Sorry, pics not showing again - must upgrade my photobucket to pro so people can see my pics !


----------



## justina3 (Jan 11, 2008)

cant see anything, 

never understood the engine cleaning bit myself but each to there own, polos seem to the one of the worst cars for water ingress the coil packs only have to snif water and they go down


----------



## DMH-01 (Mar 29, 2011)

Here's my guide :thumb:...

http://www.detailingworld.co.uk/forum/showthread.php?t=217823

Just don't soak it or have the PW on full blast.


----------



## The Cueball (Feb 8, 2007)

DMH-01 said:


> Here's my guide :thumb:...
> 
> http://www.detailingworld.co.uk/forum/showthread.php?t=217823
> 
> Just don't soak it or have the PW on full blast.


I basically do the same...

No need to cover anything with modern cars imo... I have never had any issues in all the years I have cleaned them...

:thumb:


----------



## kasman (Sep 10, 2009)

MarkSmith said:


> Time has come for me to do something I have never done before - I want / need to detail the engine and engine bay on my Cougar !
> 
> I am really scared about doing it, as I have heard alot of horror stories about damage done to engines, cars not starting again afterwards etc etc
> 
> ...


Process I have always used is to spray on the degreaser, START the engine and if I am using a jet washer NEVER hold to close, NEVER aim directly at important things such as air intake or plug leads, coil pack etc.

With a hose, alot of the same applies but I switch of the engine to get down the back, front, and sides of the engine or any close up rinsing required.
If accessible, it doesnt hurt to remove the plug leads and spray the WD40 down them, after you are done or any reputable electrical contact spray.
Once finished I will let the engine to run for 5-10 good minutes to help dry off.

I also have a handheld water dispenser for delicate areas that i can control the rinse of without any excessive spray or amounts of water.
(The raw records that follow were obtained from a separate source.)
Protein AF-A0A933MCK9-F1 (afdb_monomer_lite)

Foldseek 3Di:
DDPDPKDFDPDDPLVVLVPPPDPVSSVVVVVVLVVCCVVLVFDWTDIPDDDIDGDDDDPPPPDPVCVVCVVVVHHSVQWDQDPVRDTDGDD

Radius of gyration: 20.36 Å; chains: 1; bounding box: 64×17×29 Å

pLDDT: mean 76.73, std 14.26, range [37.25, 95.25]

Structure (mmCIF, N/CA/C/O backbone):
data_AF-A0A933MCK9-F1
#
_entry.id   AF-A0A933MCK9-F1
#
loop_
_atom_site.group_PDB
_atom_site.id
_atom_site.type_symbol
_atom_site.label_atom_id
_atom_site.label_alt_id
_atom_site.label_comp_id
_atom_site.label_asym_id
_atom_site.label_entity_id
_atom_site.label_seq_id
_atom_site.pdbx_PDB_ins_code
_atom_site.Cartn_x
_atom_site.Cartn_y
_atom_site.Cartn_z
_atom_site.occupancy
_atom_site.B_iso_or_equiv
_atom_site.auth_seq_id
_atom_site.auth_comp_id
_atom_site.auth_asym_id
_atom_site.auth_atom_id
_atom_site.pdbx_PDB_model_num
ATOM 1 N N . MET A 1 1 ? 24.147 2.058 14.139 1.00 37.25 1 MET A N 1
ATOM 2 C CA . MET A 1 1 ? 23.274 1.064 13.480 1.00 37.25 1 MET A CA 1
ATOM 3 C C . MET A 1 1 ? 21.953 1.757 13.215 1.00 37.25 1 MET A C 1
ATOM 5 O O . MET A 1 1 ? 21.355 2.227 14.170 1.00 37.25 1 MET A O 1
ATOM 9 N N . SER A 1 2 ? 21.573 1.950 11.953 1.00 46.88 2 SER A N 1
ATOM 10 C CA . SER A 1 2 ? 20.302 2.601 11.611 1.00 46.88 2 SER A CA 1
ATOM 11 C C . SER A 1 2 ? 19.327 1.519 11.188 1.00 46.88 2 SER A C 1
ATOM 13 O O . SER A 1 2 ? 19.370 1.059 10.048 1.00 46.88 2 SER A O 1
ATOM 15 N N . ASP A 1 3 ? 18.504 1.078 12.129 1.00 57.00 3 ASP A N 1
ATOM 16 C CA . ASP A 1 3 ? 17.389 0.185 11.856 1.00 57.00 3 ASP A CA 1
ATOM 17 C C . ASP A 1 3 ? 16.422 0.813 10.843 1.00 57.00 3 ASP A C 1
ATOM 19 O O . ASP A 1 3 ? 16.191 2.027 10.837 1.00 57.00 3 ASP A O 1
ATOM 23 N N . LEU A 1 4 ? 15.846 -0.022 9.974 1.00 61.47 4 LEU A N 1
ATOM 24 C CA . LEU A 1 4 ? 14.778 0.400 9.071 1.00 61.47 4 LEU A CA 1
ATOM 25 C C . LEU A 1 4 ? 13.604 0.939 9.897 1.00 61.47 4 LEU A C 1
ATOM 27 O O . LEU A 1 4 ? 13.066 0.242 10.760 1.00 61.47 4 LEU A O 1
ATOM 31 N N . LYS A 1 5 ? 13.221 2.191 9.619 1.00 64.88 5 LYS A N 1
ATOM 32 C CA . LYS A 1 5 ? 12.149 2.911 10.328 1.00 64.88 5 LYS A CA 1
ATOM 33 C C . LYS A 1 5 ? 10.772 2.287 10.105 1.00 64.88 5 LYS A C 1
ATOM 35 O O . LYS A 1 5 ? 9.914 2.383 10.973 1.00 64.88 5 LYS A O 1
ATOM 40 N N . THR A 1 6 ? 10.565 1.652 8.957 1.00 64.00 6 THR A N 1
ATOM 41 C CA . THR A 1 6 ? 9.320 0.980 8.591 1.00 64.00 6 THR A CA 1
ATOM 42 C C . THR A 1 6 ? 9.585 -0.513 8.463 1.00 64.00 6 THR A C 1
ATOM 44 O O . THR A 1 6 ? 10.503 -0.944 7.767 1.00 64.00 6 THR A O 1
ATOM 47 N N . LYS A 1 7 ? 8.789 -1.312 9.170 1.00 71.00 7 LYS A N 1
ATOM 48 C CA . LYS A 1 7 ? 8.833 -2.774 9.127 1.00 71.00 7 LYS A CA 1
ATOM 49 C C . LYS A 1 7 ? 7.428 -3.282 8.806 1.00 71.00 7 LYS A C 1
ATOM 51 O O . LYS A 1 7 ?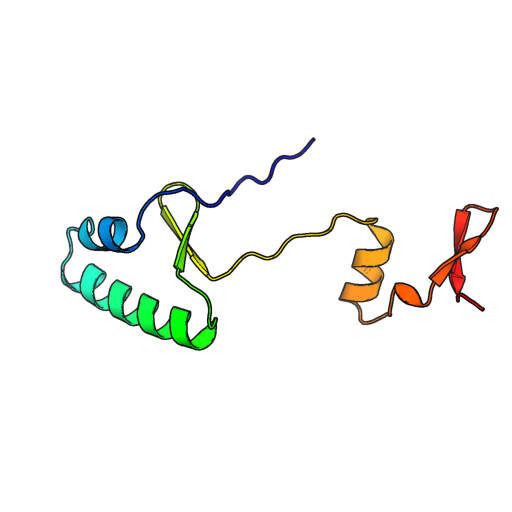 6.460 -2.639 9.239 1.00 71.00 7 LYS A O 1
ATOM 56 N N . PRO A 1 8 ? 7.301 -4.394 8.064 1.00 74.69 8 PRO A N 1
ATOM 57 C CA . PRO A 1 8 ? 6.009 -5.025 7.876 1.00 74.69 8 PRO A CA 1
ATOM 58 C C . PRO A 1 8 ? 5.461 -5.421 9.250 1.00 74.69 8 PRO A C 1
ATOM 60 O O . PRO A 1 8 ? 6.170 -6.011 10.069 1.00 74.69 8 PRO A O 1
ATOM 63 N N . SER A 1 9 ? 4.222 -5.032 9.532 1.00 74.31 9 SER A N 1
ATOM 64 C CA . SER A 1 9 ? 3.505 -5.448 10.731 1.00 74.31 9 SER A CA 1
ATOM 65 C C . SER A 1 9 ? 2.608 -6.638 10.389 1.00 74.31 9 SER A C 1
ATOM 67 O O . SER A 1 9 ? 2.188 -6.813 9.246 1.00 74.31 9 SER A O 1
ATOM 69 N N . GLY A 1 10 ? 2.307 -7.475 11.383 1.00 75.94 10 GLY A N 1
ATOM 70 C CA . GLY A 1 10 ? 1.360 -8.586 11.228 1.00 75.94 10 GLY A CA 1
ATOM 71 C C . GLY A 1 10 ? -0.104 -8.145 11.121 1.00 75.94 10 GLY A C 1
ATOM 72 O O . GLY A 1 10 ? -0.988 -8.992 11.191 1.00 75.94 10 GLY A O 1
ATOM 73 N N . ALA A 1 11 ? -0.367 -6.840 11.005 1.00 80.94 11 ALA A N 1
ATOM 74 C CA . ALA A 1 11 ? -1.714 -6.299 10.911 1.00 80.94 11 ALA A CA 1
ATOM 75 C C . ALA A 1 11 ? -2.340 -6.610 9.545 1.00 80.94 11 ALA A C 1
ATOM 77 O O . ALA A 1 11 ? -1.660 -6.644 8.513 1.00 80.94 11 ALA A O 1
ATOM 78 N N . ASN A 1 12 ? -3.654 -6.821 9.544 1.00 85.88 12 ASN A N 1
ATOM 79 C CA . ASN A 1 12 ? -4.397 -7.139 8.340 1.00 85.88 12 ASN A CA 1
ATOM 80 C C . ASN A 1 12 ? -4.786 -5.857 7.586 1.00 85.88 12 ASN A C 1
ATOM 82 O O . ASN A 1 12 ? -5.325 -4.911 8.159 1.00 85.88 12 ASN A O 1
ATOM 86 N N . VAL A 1 13 ? -4.525 -5.837 6.279 1.00 87.56 13 VAL A N 1
ATOM 87 C CA . VAL A 1 13 ? -4.861 -4.707 5.401 1.00 87.56 13 VAL A CA 1
ATOM 88 C C . VAL A 1 13 ? -6.375 -4.537 5.275 1.00 87.56 13 VAL A C 1
ATOM 90 O O . VAL A 1 13 ? -6.858 -3.412 5.234 1.00 87.56 13 VAL A O 1
ATOM 93 N N . THR A 1 14 ? -7.134 -5.632 5.246 1.00 89.00 14 THR A N 1
ATOM 94 C CA . THR A 1 14 ? -8.595 -5.595 5.133 1.00 89.00 14 THR A CA 1
ATOM 95 C C . THR A 1 14 ? -9.219 -4.976 6.382 1.00 89.00 14 THR A C 1
ATOM 97 O O . THR A 1 14 ? -10.005 -4.048 6.255 1.00 89.00 14 THR A O 1
ATOM 100 N N . GLU A 1 15 ? -8.773 -5.383 7.576 1.00 88.19 15 GLU A N 1
ATOM 101 C CA . GLU A 1 15 ? -9.238 -4.799 8.847 1.00 88.19 15 GLU A CA 1
ATOM 102 C C . GLU A 1 15 ? -8.913 -3.300 8.949 1.00 88.19 15 GLU A C 1
ATOM 104 O O . GLU A 1 15 ? -9.703 -2.519 9.476 1.00 88.19 15 GLU A O 1
ATOM 109 N N . PHE A 1 16 ? -7.764 -2.874 8.410 1.00 89.62 16 PHE A N 1
ATOM 110 C CA . PHE A 1 16 ? -7.401 -1.458 8.347 1.00 89.62 16 PHE A CA 1
ATOM 111 C C . PHE A 1 16 ? -8.345 -0.654 7.441 1.00 89.62 16 PHE A C 1
ATOM 113 O O . PHE A 1 16 ? -8.768 0.441 7.813 1.00 89.62 16 PHE A O 1
ATOM 120 N N . LEU A 1 17 ? -8.695 -1.194 6.269 1.00 89.81 17 LEU A N 1
ATOM 121 C CA . LEU A 1 17 ? -9.632 -0.552 5.344 1.00 89.81 17 LEU A CA 1
ATOM 122 C C . LEU A 1 17 ? -11.062 -0.525 5.898 1.00 89.81 17 LEU A C 1
ATOM 124 O O . LEU A 1 17 ? -11.753 0.484 5.755 1.00 89.81 17 LEU A O 1
ATOM 128 N N . ASP A 1 18 ? -11.486 -1.585 6.584 1.00 90.75 18 ASP A N 1
ATOM 129 C CA . ASP A 1 18 ? -12.795 -1.655 7.239 1.00 90.75 18 ASP A CA 1
ATOM 130 C C . ASP A 1 18 ? -12.943 -0.632 8.374 1.00 90.75 18 ASP A C 1
ATOM 132 O O . ASP A 1 18 ? -14.048 -0.148 8.626 1.00 90.75 18 ASP A O 1
ATOM 136 N N . GLY A 1 19 ? -11.833 -0.241 9.009 1.00 89.88 19 GLY A N 1
ATOM 137 C CA . GLY A 1 19 ? -11.783 0.812 10.027 1.00 89.88 19 GLY A CA 1
ATOM 138 C C . GLY A 1 19 ? -11.967 2.242 9.499 1.00 89.88 19 GLY A C 1
ATOM 139 O O . GLY A 1 19 ? -12.057 3.181 10.295 1.00 89.88 19 GLY A O 1
ATOM 140 N N . ILE A 1 20 ? -12.032 2.449 8.179 1.00 91.69 20 ILE A N 1
ATOM 141 C CA . ILE A 1 20 ? -12.273 3.770 7.587 1.00 91.69 20 ILE A CA 1
ATOM 142 C C . ILE A 1 20 ? -13.750 4.148 7.780 1.00 91.69 20 ILE A C 1
ATOM 144 O O . ILE A 1 20 ? -14.641 3.566 7.169 1.00 91.69 20 ILE A O 1
ATOM 148 N N . ALA A 1 21 ? -14.005 5.171 8.603 1.00 91.94 21 ALA A N 1
ATOM 149 C CA . ALA A 1 21 ? -15.361 5.624 8.934 1.00 91.94 21 ALA A CA 1
ATOM 150 C C . ALA A 1 21 ? -16.137 6.217 7.739 1.00 91.94 21 ALA A C 1
ATOM 152 O O . ALA A 1 21 ? -17.364 6.186 7.716 1.00 91.94 21 ALA A O 1
ATOM 153 N N . ASP A 1 22 ? -15.427 6.780 6.760 1.00 95.25 22 ASP A N 1
ATOM 154 C CA . ASP A 1 22 ? -16.017 7.355 5.551 1.00 95.25 22 ASP A CA 1
ATOM 155 C C . ASP A 1 22 ? -16.180 6.271 4.478 1.00 95.25 22 ASP A C 1
ATOM 157 O O . ASP A 1 22 ? -15.199 5.757 3.934 1.00 95.25 22 ASP A O 1
ATOM 161 N N . GLU A 1 23 ? -17.430 5.937 4.160 1.00 93.38 23 GLU A N 1
ATOM 162 C CA . GLU A 1 23 ? -17.762 4.880 3.206 1.00 93.38 23 GLU A CA 1
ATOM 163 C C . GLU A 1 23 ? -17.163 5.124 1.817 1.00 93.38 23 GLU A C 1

A very useful piece of kit TBH, also good for door shuts etc.

Hope this helps mate:thumb:


----------



## amiller (Jan 1, 2009)

The Cueball said:


> I basically do the same...
> 
> *No need to cover anything with modern cars imo*... I have never had any issues in all the years I have cleaned them...
> 
> :thumb:


Hmmm, I have said the same on the many cars I've done over the past few years, APART from covering the individual coil packs on VAG engines as they HATE any water.
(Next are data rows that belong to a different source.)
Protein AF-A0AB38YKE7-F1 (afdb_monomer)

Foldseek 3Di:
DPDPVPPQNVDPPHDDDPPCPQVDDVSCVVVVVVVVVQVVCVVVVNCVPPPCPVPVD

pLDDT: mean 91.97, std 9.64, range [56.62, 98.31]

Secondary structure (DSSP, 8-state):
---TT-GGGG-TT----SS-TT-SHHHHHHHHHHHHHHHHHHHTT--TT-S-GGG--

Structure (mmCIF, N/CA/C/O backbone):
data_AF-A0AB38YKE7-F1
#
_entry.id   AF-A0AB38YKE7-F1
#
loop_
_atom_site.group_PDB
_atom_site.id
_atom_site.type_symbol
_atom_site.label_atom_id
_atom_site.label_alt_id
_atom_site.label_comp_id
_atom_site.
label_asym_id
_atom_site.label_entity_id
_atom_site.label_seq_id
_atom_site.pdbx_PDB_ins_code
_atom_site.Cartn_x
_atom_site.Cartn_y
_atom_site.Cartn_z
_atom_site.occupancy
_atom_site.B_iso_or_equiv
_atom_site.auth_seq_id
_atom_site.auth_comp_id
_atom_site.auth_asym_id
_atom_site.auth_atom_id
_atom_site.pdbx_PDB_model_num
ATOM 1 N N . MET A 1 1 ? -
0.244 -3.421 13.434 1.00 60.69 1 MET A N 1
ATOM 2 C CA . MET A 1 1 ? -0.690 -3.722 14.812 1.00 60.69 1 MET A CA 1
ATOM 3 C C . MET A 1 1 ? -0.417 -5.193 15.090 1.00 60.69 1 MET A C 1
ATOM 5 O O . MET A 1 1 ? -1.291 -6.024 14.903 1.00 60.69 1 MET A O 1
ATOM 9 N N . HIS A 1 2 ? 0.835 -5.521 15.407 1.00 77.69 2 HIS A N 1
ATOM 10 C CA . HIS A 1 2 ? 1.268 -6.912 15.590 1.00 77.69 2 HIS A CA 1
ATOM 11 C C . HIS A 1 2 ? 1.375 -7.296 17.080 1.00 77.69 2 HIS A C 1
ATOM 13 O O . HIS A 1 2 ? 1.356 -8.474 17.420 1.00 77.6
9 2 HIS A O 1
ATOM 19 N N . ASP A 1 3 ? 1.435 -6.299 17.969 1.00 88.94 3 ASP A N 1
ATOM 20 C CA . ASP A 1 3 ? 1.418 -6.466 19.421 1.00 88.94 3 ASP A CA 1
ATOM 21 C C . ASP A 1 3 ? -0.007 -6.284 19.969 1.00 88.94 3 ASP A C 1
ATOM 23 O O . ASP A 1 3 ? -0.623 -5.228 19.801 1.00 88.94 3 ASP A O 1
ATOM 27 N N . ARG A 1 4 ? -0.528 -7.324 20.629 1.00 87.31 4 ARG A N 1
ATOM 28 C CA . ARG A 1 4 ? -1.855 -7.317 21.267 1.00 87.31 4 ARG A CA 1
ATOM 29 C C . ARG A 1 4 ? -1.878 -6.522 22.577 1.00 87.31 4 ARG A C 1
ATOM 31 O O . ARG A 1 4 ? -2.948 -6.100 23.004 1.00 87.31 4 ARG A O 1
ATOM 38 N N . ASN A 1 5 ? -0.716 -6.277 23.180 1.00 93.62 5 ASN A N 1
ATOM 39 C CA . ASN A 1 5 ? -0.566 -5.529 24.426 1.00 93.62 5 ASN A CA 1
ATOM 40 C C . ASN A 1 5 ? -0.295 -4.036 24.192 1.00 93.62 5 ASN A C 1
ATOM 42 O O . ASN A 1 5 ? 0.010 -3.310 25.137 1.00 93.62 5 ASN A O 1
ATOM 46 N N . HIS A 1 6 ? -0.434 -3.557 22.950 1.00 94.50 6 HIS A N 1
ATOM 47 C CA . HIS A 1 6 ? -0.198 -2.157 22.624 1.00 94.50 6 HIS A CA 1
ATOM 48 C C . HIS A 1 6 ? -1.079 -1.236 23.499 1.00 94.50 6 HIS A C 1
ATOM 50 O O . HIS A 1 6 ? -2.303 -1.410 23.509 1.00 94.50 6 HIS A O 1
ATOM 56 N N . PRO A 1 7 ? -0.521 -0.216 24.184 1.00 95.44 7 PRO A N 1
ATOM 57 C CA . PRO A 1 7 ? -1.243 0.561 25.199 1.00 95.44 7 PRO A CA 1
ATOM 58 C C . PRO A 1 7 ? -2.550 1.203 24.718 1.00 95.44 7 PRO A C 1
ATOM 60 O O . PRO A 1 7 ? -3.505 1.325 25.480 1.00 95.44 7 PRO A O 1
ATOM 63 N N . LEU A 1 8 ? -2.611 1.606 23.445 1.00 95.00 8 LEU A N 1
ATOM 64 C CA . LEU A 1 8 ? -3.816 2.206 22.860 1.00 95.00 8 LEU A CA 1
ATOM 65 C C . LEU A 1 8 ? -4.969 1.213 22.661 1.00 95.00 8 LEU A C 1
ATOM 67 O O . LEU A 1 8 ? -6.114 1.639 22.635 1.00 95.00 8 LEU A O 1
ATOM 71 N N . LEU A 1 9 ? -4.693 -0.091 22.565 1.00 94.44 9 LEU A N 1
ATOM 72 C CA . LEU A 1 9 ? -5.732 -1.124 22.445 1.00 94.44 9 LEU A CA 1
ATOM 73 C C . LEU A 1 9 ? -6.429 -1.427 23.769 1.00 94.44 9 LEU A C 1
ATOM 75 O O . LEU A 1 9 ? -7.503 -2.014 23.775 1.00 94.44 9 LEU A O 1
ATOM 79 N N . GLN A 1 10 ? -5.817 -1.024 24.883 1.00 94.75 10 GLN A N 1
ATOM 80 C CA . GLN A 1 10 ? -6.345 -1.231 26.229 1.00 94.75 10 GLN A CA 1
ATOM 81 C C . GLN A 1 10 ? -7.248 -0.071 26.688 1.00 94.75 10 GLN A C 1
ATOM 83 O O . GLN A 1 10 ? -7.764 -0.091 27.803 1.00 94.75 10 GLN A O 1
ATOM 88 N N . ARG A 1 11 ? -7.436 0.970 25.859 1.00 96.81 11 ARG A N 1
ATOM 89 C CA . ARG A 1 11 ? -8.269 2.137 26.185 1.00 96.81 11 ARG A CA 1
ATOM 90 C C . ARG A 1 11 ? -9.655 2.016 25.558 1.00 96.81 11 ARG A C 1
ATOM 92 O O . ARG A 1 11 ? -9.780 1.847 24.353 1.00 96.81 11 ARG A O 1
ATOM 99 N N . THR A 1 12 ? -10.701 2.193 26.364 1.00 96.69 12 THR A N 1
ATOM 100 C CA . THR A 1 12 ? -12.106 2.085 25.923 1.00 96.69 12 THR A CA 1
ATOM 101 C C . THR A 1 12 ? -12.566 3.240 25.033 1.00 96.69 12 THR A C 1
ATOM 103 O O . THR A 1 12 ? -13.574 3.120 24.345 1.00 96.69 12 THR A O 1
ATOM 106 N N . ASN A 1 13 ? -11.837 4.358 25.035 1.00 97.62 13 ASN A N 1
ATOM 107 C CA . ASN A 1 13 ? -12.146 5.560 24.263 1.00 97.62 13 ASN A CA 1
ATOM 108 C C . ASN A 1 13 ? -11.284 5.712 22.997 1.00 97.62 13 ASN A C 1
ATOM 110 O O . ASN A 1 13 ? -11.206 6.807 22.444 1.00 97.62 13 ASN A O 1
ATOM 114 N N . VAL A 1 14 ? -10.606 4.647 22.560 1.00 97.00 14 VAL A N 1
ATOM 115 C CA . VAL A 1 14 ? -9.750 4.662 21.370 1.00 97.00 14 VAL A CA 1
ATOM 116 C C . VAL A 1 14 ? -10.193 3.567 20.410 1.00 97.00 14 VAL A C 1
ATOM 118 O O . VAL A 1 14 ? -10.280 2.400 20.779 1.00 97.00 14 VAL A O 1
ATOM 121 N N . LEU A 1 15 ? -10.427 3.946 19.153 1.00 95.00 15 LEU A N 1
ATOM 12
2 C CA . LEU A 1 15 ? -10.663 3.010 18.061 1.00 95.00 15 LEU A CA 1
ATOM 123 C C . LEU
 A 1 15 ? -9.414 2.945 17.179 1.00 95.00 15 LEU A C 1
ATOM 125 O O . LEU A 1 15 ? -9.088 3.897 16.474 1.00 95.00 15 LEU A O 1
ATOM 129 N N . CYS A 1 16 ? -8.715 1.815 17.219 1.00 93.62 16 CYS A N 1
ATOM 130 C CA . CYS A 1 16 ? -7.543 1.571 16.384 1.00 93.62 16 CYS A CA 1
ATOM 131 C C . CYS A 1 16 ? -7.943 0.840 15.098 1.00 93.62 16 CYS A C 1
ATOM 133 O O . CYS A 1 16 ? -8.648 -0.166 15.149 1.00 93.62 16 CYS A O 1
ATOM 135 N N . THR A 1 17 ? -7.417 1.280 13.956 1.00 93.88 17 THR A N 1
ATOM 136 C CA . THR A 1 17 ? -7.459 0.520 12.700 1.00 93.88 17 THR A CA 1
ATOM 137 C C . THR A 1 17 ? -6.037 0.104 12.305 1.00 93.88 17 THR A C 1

Again, common sense approach tells you not to fire water up the air intakes, onto the fuse box etc etc.

:thumb:


----------



## The Cueball (Feb 8, 2007)

amiller said:


> Hmmm, I have said the same on the many cars I've done over the past few years, APART from covering the individual coil packs on VAG engines as they HATE any water.
> 
> Again, common sense approach tells you not to fire water up the air intakes, onto the fuse box etc etc.
> 
> :thumb:


Haven't had many VAGs.....

My wee polo loved it's bath  :doublesho:doublesho :lol:

S8 has the big plastic covers so I didn't bother with that...

Spot on about the air intake... I do also cover these if they are the open boy racer "I get a million bhp" filter types.... but I don't usually have them on my cars... just thought I would flag it though...

:thumb:


----------



## MarkSmith (Dec 17, 2010)

Thanks everyone.

Are there any specific issues with my engine that anyone may know of ? ( its a Ford Cougar but I have a Ford Focus Duratec Engine fitted in it )


----------



## kasman (Sep 10, 2009)

MarkSmith said:


> Thanks everyone.
> 
> Are there any specific issues with my engine that anyone may know of ? ( its a Ford Cougar but I have a Ford Focus Duratec Engine fitted in it )


Nothing comes to mind mate. Ive done loads of these types, just take on board the warnings from the other posts, common sense is king!!:thumb:


----------



## weejp (Feb 21, 2008)

A wee warning (probably not applicable to your car)

Be careful the paint in the engine bay isn't water based without a clear coat like it is on my Mini, I found out the hard way - a total disaster the other day. I think a warning sticker should have been put in the engine bay.

Good luck, and I'm certain it'll be amazing like the rest of your work I've seen. Cheers!


----------



## mjn (May 16, 2011)

MarkSmith said:


> Sorry, pics not showing again - must upgrade my photobucket to pro so people can see my pics !


Send me the photos, and i'll upload to my account for you :thumb:


----------



## wookey (Jul 13, 2007)

A few tips...

1. Make sure the engine is cold.

2. Check all caps/covers are done up tight e.g oil cap, fuse box cover etc

3. Remove any loose debris e.g leafs, twigs etc.

4. Wet the windscreen, bonnet, wings and front bumper so that if you do get any over spray on these areas it rinses off without stain.

5. I never do it with the engine running, as you are more likely to draw water in, plus the heat from a running engine will dry any chemicals out quicker, which will also make them stronger.


----------



## wookey (Jul 13, 2007)

Also, get everything wet first, then apply the cleaner (check correct dilution), never let it dry out then rinse thoroughly.


----------